We thought that Atticus would be getting a tracheostomy to help him breath and a feeding tube soon after birth, but two days after his birth, they removed his breathing tube and he breathed just fine on his own!  Most of the tongue enlargement is in the forward part of the tongue and not the part that goes down your throat.  Next, came feeding, how was he going to eat with a tongue this size?  Well, super baby did it on the first try.  His doctors were so pleased and he was released from the hospital after only 11 days.

I remember not feeling ready though.  I felt that we were getting discharged and still didn’t have any answers.  We still didn’t know what was going to be done about his tongue.  I had never seen anyone with a tongue this large and expected them to just surgically correct it right after birth.  Things are not that easy though.  I was worried about his future and what it would mean for him to go through life with a facial malformation this noticeable.
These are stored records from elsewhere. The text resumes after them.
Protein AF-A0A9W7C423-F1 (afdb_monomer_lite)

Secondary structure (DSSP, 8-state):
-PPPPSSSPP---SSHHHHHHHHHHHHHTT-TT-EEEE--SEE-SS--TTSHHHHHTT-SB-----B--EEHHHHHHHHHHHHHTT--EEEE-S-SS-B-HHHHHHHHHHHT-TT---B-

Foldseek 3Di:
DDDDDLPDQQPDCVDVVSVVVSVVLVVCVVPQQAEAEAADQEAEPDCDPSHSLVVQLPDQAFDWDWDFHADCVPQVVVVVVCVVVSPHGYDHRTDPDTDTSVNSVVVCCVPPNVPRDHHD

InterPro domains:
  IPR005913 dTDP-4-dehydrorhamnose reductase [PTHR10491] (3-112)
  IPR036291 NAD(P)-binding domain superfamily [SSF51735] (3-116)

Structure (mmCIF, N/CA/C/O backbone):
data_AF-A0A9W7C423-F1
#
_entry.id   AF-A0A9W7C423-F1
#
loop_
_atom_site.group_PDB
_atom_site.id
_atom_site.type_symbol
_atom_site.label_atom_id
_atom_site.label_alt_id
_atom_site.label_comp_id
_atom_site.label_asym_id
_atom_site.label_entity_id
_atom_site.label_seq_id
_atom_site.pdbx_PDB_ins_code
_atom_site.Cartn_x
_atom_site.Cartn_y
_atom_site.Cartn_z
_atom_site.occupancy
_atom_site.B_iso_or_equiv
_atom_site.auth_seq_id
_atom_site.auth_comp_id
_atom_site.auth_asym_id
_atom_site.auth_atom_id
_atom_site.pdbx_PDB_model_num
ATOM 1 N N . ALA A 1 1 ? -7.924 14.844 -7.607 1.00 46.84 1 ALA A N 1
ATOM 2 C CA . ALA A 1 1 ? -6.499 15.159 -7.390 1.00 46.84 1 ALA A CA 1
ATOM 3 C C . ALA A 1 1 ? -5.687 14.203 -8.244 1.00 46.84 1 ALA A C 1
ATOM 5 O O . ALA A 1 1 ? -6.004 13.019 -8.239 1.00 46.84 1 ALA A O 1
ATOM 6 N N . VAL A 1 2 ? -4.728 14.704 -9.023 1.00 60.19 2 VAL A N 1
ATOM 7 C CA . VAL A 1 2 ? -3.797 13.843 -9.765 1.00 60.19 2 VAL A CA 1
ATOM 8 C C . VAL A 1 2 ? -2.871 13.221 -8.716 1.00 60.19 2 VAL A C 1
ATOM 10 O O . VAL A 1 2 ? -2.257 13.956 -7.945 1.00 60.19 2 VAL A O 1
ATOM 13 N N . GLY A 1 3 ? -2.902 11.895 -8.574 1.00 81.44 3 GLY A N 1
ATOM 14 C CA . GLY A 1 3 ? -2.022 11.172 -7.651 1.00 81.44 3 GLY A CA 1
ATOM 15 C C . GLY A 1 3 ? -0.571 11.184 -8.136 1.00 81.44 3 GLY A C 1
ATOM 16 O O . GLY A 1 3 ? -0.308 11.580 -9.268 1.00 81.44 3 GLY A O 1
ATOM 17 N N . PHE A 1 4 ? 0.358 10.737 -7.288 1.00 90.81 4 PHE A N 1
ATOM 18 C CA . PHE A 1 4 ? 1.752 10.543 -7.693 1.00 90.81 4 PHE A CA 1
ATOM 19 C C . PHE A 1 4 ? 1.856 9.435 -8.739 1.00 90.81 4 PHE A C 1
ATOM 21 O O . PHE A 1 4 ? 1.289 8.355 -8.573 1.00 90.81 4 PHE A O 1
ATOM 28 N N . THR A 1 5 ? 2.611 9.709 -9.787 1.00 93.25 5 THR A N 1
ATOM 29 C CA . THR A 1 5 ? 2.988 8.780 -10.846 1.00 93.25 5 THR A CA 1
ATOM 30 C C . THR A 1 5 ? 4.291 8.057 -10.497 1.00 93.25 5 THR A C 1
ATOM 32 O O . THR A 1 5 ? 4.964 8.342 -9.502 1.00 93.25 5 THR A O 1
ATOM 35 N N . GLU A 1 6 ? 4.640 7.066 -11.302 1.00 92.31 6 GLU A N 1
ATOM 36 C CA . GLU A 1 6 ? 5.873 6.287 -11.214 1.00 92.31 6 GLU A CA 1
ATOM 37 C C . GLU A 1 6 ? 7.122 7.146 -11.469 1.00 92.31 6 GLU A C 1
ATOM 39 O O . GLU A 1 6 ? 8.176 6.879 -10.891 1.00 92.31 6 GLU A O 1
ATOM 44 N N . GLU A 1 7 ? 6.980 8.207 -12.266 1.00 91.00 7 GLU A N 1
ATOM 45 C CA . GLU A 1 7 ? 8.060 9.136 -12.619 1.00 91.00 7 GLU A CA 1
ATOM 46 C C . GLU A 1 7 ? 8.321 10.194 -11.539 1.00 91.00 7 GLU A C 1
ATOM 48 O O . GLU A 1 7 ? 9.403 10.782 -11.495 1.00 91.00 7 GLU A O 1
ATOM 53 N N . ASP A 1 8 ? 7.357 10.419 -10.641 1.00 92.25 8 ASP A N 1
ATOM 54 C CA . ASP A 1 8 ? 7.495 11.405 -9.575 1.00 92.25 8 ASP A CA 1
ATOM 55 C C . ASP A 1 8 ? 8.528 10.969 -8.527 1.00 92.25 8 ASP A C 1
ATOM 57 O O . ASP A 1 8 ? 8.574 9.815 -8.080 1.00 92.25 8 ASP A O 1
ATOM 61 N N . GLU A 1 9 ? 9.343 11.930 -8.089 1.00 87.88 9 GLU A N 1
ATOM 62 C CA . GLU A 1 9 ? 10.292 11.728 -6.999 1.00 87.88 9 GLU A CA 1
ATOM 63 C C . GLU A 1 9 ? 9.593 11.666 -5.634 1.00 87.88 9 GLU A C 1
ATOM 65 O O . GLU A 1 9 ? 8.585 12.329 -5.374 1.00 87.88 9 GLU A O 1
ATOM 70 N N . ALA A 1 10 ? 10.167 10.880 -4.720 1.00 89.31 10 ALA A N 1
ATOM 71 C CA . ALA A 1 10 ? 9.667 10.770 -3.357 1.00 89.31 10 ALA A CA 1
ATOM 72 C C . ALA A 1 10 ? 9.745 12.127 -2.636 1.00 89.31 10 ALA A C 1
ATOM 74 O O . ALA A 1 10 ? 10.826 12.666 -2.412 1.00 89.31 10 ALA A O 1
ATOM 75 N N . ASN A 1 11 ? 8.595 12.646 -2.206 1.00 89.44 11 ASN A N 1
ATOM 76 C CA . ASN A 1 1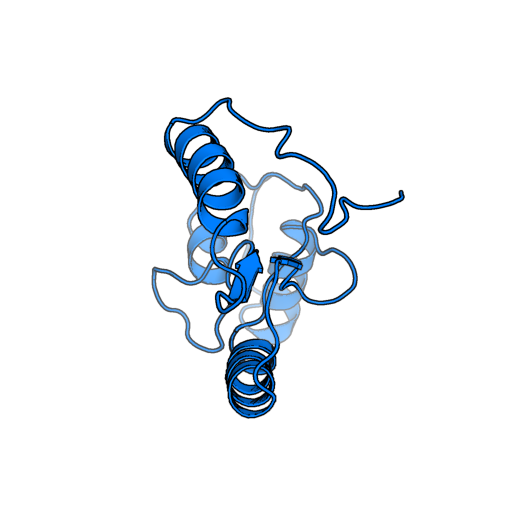1 ? 8.479 13.960 -1.565 1.00 89.44 11 ASN A CA 1
ATOM 77 C C . ASN A 1 11 ? 8.300 13.902 -0.033 1.00 89.44 11 ASN A C 1
ATOM 79 O O . ASN A 1 11 ? 8.075 14.930 0.606 1.00 89.44 11 ASN A O 1
ATOM 83 N N . PHE A 1 12 ? 8.356 12.707 0.562 1.00 87.44 12 PHE A N 1
ATOM 84 C CA . PHE A 1 12 ? 8.205 12.498 2.001 1.00 87.44 12 PHE A CA 1
ATOM 85 C C . PHE A 1 12 ? 9.450 11.830 2.588 1.00 87.44 12 PHE A C 1
ATOM 87 O O . PHE A 1 12 ? 9.684 10.638 2.396 1.00 87.44 12 PHE A O 1
ATOM 94 N N . ASP A 1 13 ? 10.223 12.589 3.360 1.00 87.00 13 ASP A N 1
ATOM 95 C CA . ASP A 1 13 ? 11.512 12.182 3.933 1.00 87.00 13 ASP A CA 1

I quickly learned, however, to let go of needing answers.  He was healthy and beautiful and OURS!  This baby that I had wanted for so long was now here and I was not going to get hung up on the “What ifs”.  I focused on all of the positives of the situation – number one being his health and the fact that cognitively and mentally – he is perfect.  I was grateful that Atticus has what is called a lymphatic or vascular malformation, and not something that will affect his development.  I focused on the fact that he will lead a long and normal life and all of the struggles that this big tongue might cause will only make him a stronger and more compassionate person.

The doctors at St. Louis planned a wait-and-see approach.  Sort of follow the course of his tongue and see how it grows as he gets older.  They planned that he would have a surgical tongue reduction later on, probably sometime around his first birthday.  Brian and I accepted this approach.  It was not a quick fix approach, but we realized that there would not be a quick fix.  This would be a long process and one where Atticus’ tongue might never be a ‘normal’ size.  Only time will tell that.
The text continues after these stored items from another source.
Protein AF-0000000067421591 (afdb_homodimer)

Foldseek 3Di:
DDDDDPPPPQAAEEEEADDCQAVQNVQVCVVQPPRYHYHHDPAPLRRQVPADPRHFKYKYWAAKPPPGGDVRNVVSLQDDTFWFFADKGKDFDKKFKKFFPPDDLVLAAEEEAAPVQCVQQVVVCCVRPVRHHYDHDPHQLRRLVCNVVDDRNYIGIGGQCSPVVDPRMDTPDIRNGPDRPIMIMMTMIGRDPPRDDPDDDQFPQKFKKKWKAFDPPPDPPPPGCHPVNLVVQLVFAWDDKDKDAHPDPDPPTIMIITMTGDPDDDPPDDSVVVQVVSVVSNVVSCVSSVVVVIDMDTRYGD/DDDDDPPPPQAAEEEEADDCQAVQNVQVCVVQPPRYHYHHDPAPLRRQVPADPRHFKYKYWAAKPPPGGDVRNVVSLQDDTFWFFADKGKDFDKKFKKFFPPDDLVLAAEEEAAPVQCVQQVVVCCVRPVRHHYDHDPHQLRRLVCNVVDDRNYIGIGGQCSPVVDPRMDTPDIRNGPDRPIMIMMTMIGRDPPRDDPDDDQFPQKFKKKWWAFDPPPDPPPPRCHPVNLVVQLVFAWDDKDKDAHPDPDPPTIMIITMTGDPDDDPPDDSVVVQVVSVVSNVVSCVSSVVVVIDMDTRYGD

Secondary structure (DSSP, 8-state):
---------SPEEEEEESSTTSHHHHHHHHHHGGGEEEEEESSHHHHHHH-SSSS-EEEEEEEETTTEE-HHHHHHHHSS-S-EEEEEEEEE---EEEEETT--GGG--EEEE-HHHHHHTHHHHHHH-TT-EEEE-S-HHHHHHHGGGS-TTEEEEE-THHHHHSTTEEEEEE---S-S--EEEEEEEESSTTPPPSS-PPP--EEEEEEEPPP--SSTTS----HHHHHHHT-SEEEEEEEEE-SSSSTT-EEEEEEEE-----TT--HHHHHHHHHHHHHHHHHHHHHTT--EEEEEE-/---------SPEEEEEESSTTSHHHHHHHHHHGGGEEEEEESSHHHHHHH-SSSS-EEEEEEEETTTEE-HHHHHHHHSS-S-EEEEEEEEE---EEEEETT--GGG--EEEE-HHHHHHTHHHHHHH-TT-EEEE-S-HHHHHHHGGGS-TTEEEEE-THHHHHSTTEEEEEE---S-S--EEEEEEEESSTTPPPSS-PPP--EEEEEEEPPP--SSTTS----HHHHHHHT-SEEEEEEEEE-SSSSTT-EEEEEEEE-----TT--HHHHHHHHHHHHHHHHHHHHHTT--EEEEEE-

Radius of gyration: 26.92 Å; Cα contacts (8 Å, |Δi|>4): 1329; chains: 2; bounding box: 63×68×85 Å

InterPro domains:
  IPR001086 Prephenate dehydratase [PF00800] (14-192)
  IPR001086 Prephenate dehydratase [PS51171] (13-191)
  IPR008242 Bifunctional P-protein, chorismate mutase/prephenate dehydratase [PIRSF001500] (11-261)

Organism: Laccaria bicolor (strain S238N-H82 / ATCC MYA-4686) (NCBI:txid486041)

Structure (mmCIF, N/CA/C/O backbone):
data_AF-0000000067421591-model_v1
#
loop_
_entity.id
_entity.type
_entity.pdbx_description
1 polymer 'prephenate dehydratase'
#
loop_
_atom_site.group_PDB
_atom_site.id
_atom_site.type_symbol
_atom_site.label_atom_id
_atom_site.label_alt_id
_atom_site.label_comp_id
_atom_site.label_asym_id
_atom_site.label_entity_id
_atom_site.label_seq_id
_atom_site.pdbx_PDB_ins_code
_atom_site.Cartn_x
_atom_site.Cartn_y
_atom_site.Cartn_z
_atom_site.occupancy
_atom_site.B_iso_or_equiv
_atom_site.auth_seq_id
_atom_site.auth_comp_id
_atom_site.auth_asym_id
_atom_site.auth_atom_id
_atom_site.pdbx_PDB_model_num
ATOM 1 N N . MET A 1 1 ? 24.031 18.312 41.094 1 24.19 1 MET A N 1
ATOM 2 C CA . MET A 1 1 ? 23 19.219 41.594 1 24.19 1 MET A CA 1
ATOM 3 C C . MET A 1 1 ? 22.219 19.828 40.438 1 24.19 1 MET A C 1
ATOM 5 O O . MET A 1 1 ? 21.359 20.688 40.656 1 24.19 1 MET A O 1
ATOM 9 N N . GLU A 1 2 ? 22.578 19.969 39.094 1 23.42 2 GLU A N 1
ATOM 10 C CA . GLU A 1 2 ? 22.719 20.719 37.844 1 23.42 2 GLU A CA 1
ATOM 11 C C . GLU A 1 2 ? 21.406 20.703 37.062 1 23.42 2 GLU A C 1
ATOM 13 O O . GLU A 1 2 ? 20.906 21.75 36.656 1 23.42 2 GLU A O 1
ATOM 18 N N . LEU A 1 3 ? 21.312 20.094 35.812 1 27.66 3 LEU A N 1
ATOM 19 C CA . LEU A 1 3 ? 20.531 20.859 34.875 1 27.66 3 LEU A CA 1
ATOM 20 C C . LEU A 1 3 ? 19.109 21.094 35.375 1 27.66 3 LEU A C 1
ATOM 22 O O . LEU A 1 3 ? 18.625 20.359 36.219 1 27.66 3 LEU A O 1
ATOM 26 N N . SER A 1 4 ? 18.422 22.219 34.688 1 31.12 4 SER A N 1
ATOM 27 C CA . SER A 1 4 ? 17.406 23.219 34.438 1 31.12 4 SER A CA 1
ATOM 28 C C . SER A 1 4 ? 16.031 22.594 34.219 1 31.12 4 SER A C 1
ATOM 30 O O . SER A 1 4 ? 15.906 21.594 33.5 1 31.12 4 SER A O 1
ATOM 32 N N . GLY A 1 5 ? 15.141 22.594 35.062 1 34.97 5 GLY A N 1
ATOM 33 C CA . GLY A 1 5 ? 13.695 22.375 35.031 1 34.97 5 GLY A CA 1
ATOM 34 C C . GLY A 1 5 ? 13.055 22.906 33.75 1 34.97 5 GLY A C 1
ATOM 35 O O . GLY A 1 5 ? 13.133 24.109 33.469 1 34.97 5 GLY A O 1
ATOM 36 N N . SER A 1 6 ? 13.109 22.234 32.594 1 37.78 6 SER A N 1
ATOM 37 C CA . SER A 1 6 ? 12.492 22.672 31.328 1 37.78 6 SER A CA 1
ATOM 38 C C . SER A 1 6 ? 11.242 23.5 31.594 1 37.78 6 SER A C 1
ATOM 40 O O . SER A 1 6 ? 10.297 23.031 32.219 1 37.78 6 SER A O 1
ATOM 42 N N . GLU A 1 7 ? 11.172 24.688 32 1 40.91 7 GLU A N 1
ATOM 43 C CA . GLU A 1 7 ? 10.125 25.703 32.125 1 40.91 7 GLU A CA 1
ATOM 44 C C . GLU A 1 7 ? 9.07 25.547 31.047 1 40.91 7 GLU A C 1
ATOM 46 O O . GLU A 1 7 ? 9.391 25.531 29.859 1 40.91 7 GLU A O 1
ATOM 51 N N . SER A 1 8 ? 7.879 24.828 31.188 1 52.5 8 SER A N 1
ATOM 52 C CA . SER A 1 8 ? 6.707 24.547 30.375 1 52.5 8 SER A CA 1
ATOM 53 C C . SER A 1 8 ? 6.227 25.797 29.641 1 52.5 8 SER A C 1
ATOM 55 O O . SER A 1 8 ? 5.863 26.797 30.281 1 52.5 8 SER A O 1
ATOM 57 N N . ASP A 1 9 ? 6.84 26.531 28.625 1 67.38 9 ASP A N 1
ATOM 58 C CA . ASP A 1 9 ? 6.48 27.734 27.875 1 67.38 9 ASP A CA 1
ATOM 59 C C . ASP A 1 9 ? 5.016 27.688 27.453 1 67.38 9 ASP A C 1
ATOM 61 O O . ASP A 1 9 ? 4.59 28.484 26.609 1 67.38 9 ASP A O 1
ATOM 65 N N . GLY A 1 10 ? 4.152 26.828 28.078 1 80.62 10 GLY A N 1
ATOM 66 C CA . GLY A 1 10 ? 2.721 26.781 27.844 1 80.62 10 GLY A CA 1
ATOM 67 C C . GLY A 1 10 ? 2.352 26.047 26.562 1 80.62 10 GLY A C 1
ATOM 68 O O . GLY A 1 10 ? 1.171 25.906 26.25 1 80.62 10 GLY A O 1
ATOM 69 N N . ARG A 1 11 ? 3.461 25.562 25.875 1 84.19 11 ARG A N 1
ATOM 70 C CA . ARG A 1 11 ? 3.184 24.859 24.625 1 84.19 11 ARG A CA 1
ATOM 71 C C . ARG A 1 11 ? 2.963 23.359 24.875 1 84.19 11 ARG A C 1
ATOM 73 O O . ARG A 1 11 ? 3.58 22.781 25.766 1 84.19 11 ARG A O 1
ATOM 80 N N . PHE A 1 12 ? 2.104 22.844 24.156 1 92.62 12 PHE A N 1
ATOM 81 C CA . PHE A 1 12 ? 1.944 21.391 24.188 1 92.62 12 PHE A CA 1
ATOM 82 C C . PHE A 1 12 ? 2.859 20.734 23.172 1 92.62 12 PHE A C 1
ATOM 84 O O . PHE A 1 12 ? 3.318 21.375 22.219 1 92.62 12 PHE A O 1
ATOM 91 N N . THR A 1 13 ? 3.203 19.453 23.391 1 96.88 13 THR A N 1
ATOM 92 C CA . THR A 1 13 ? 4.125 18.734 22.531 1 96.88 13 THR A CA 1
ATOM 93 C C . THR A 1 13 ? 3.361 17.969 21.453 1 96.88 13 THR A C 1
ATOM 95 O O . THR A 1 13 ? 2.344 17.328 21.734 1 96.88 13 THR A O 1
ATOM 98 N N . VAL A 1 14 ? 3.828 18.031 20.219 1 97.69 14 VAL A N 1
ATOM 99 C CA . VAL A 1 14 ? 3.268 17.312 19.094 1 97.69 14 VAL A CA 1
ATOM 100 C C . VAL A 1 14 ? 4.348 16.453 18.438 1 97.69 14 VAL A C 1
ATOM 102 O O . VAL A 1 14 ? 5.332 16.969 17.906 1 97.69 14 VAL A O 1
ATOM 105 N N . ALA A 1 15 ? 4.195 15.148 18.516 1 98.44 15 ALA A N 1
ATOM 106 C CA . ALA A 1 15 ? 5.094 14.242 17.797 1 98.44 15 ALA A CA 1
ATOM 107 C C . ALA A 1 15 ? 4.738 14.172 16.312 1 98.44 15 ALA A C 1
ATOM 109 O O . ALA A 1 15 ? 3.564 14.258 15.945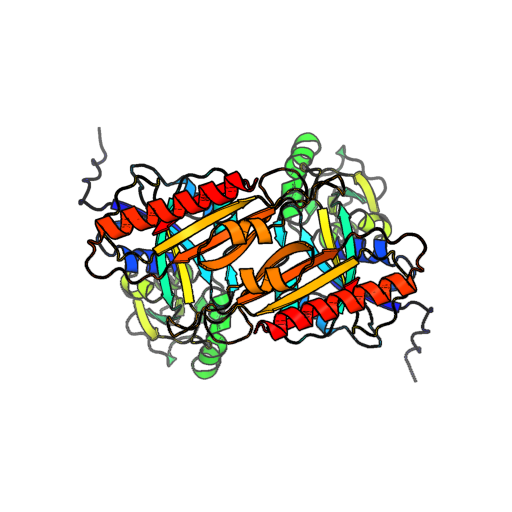 1 98.44 15 ALA A O 1
ATOM 110 N N . PHE A 1 16 ? 5.688 14.031 15.477 1 98.12 16 PHE A N 1
ATOM 111 C CA . PHE A 1 16 ? 5.449 13.914 14.039 1 98.12 16 PHE A CA 1
ATOM 112 C C . PHE A 1 16 ? 6.523 13.062 13.383 1 98.12 16 PHE A C 1
ATOM 114 O O . PHE A 1 16 ? 7.59 12.844 13.953 1 98.12 16 PHE A O 1
ATOM 121 N N . LEU A 1 17 ? 6.191 12.523 12.25 1 96.88 17 LEU A N 1
ATOM 122 C CA . LEU A 1 17 ? 7.18 11.82 11.453 1 96.88 17 LEU A CA 1
ATOM 123 C C . LEU A 1 17 ? 8.234 12.781 10.914 1 96.88 17 LEU A C 1
ATOM 125 O O . LEU A 1 17 ? 7.941 13.609 10.055 1 96.88 17 LEU A O 1
ATOM 129 N N . GLY A 1 18 ? 9.438 12.688 11.453 1 94.44 18 GLY A N 1
ATOM 130 C CA . GLY A 1 18 ? 10.516 13.586 11.094 1 94.44 18 GLY A CA 1
ATOM 131 C C . GLY A 1 18 ? 11.266 13.148 9.844 1 94.44 18 GLY A C 1
ATOM 132 O O . GLY A 1 18 ? 10.828 12.234 9.148 1 94.44 18 GLY A O 1
ATOM 133 N N . PRO A 1 19 ? 12.258 13.953 9.734 1 93.75 19 PRO A N 1
ATOM 134 C CA . PRO A 1 19 ? 12.859 15.023 10.531 1 93.75 19 PRO A CA 1
ATOM 135 C C . PRO A 1 19 ? 12.125 16.359 10.383 1 93.75 19 PRO A C 1
ATOM 137 O O . PRO A 1 19 ? 11.148 16.453 9.633 1 93.75 19 PRO A O 1
ATOM 140 N N . LEU A 1 20 ? 12.594 17.359 11.172 1 95.31 20 LEU A N 1
ATOM 141 C CA . LEU A 1 20 ? 12.148 18.75 11 1 95.31 20 LEU A CA 1
ATOM 142 C C . LEU A 1 20 ? 12.328 19.203 9.562 1 95.31 20 LEU A C 1
ATOM 144 O O . LEU A 1 20 ? 13.359 18.922 8.938 1 95.31 20 LEU A O 1
ATOM 148 N N . GLY A 1 21 ? 11.32 19.859 9.008 1 95.19 21 GLY A N 1
ATOM 149 C CA . GLY A 1 21 ? 11.406 20.375 7.652 1 95.19 21 GLY A CA 1
ATOM 150 C C . GLY A 1 21 ? 10.656 19.516 6.641 1 95.19 21 GLY A C 1
ATOM 151 O O . GLY A 1 21 ? 10.453 19.938 5.496 1 95.19 21 GLY A O 1
ATOM 152 N N . THR A 1 22 ? 10.258 18.297 7.031 1 95.69 22 THR A N 1
ATOM 153 C CA . THR A 1 22 ? 9.492 17.422 6.145 1 95.69 22 THR A CA 1
ATOM 154 C C . THR A 1 22 ? 8.086 17.984 5.922 1 95.69 22 THR A C 1
ATOM 156 O O . THR A 1 22 ? 7.672 18.922 6.598 1 95.69 22 THR A O 1
ATOM 159 N N . TYR A 1 23 ? 7.406 17.422 5.062 1 96.5 23 TYR A N 1
ATOM 160 C CA . TYR A 1 23 ? 6.027 17.828 4.816 1 96.5 23 TYR A CA 1
ATOM 161 C C . TYR A 1 23 ? 5.137 17.484 6 1 96.5 23 TYR A C 1
ATOM 163 O O . TYR A 1 23 ? 4.148 18.172 6.27 1 96.5 23 TYR A O 1
ATOM 171 N N . THR A 1 24 ? 5.457 16.422 6.727 1 97.75 24 THR A N 1
ATOM 172 C CA . THR A 1 24 ? 4.711 16.125 7.945 1 97.75 24 THR A CA 1
ATOM 173 C C . THR A 1 24 ? 4.902 17.234 8.977 1 97.75 24 THR A C 1
ATOM 175 O O . THR A 1 24 ? 3.945 17.641 9.641 1 97.75 24 THR A O 1
ATOM 178 N N . HIS A 1 25 ? 6.145 17.656 9.094 1 97.44 25 HIS A N 1
ATOM 179 C CA . HIS A 1 25 ? 6.391 18.812 9.953 1 97.44 25 HIS A CA 1
ATOM 180 C C . HIS A 1 25 ? 5.578 20.016 9.508 1 97.44 25 HIS A C 1
ATOM 182 O O . HIS A 1 25 ? 4.945 20.688 10.328 1 97.44 25 HIS A O 1
ATOM 188 N N . GLU A 1 26 ? 5.609 20.297 8.242 1 97.19 26 GLU A N 1
ATOM 189 C CA . GLU A 1 26 ? 4.848 21.406 7.699 1 97.19 26 GLU A CA 1
ATOM 190 C C . GLU A 1 26 ? 3.361 21.266 8.008 1 97.19 26 GLU A C 1
ATOM 192 O O . GLU A 1 26 ? 2.701 22.25 8.367 1 97.19 26 GLU A O 1
ATOM 197 N N . ALA A 1 27 ? 2.826 20.078 7.879 1 97.5 27 ALA A N 1
ATOM 198 C CA . ALA A 1 27 ? 1.425 19.828 8.203 1 97.5 27 ALA A CA 1
ATOM 199 C C . ALA A 1 27 ? 1.144 20.094 9.68 1 97.5 27 ALA A C 1
ATOM 201 O O . ALA A 1 27 ? 0.146 20.719 10.023 1 97.5 27 ALA A O 1
ATOM 202 N N . ALA A 1 28 ? 2.002 19.594 10.523 1 97.06 28 ALA A N 1
ATOM 203 C CA . ALA A 1 28 ? 1.859 19.828 11.953 1 97.06 28 ALA A CA 1
ATOM 204 C C . ALA A 1 28 ? 1.904 21.312 12.281 1 97.06 28 ALA A C 1
ATOM 206 O O . ALA A 1 28 ? 1.088 21.812 13.062 1 97.06 28 ALA A O 1
ATOM 207 N N . TYR A 1 29 ? 2.838 21.969 11.656 1 96.06 29 TYR A N 1
ATOM 208 C CA . TYR A 1 29 ? 2.99 23.406 11.898 1 96.06 29 TYR A CA 1
ATOM 209 C C . TYR A 1 29 ? 1.774 24.172 11.398 1 96.06 29 TYR A C 1
ATOM 211 O O . TYR A 1 29 ? 1.348 25.141 12.023 1 96.06 29 TYR A O 1
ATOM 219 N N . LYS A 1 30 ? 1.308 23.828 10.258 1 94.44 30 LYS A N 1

For now, I firmly believe that we were given Atticus for a reason and he was given us for a reason.  We love him so unconditionally and believe that he will embrace himself, his strengths, his weaknesses, his imperfections, and that he will grow into a strong and amazing individual.  His life will not be ordinary, but that is not a bad thing.  Brian and I often joke that Atticus is already so much more interesting and cooler than we are and he is only a baby.  I also truly believe that Atticus has saved me and changed me in deeper ways that I ever could have experienced, had we had a normal delivery and a baby with no abnormalities.  He has made me a better, more carefree person.  He has taught me that things will work out, things will fall into place, and to accept things, and see the positives.  My life is so much brighter since I met him.  I always say that he cured me of all of my anxieties and worries.  I can honestly say that I enjoy every day of my life.  I don’t worry about anything unnecessarily and I am truly grateful for everything that I have.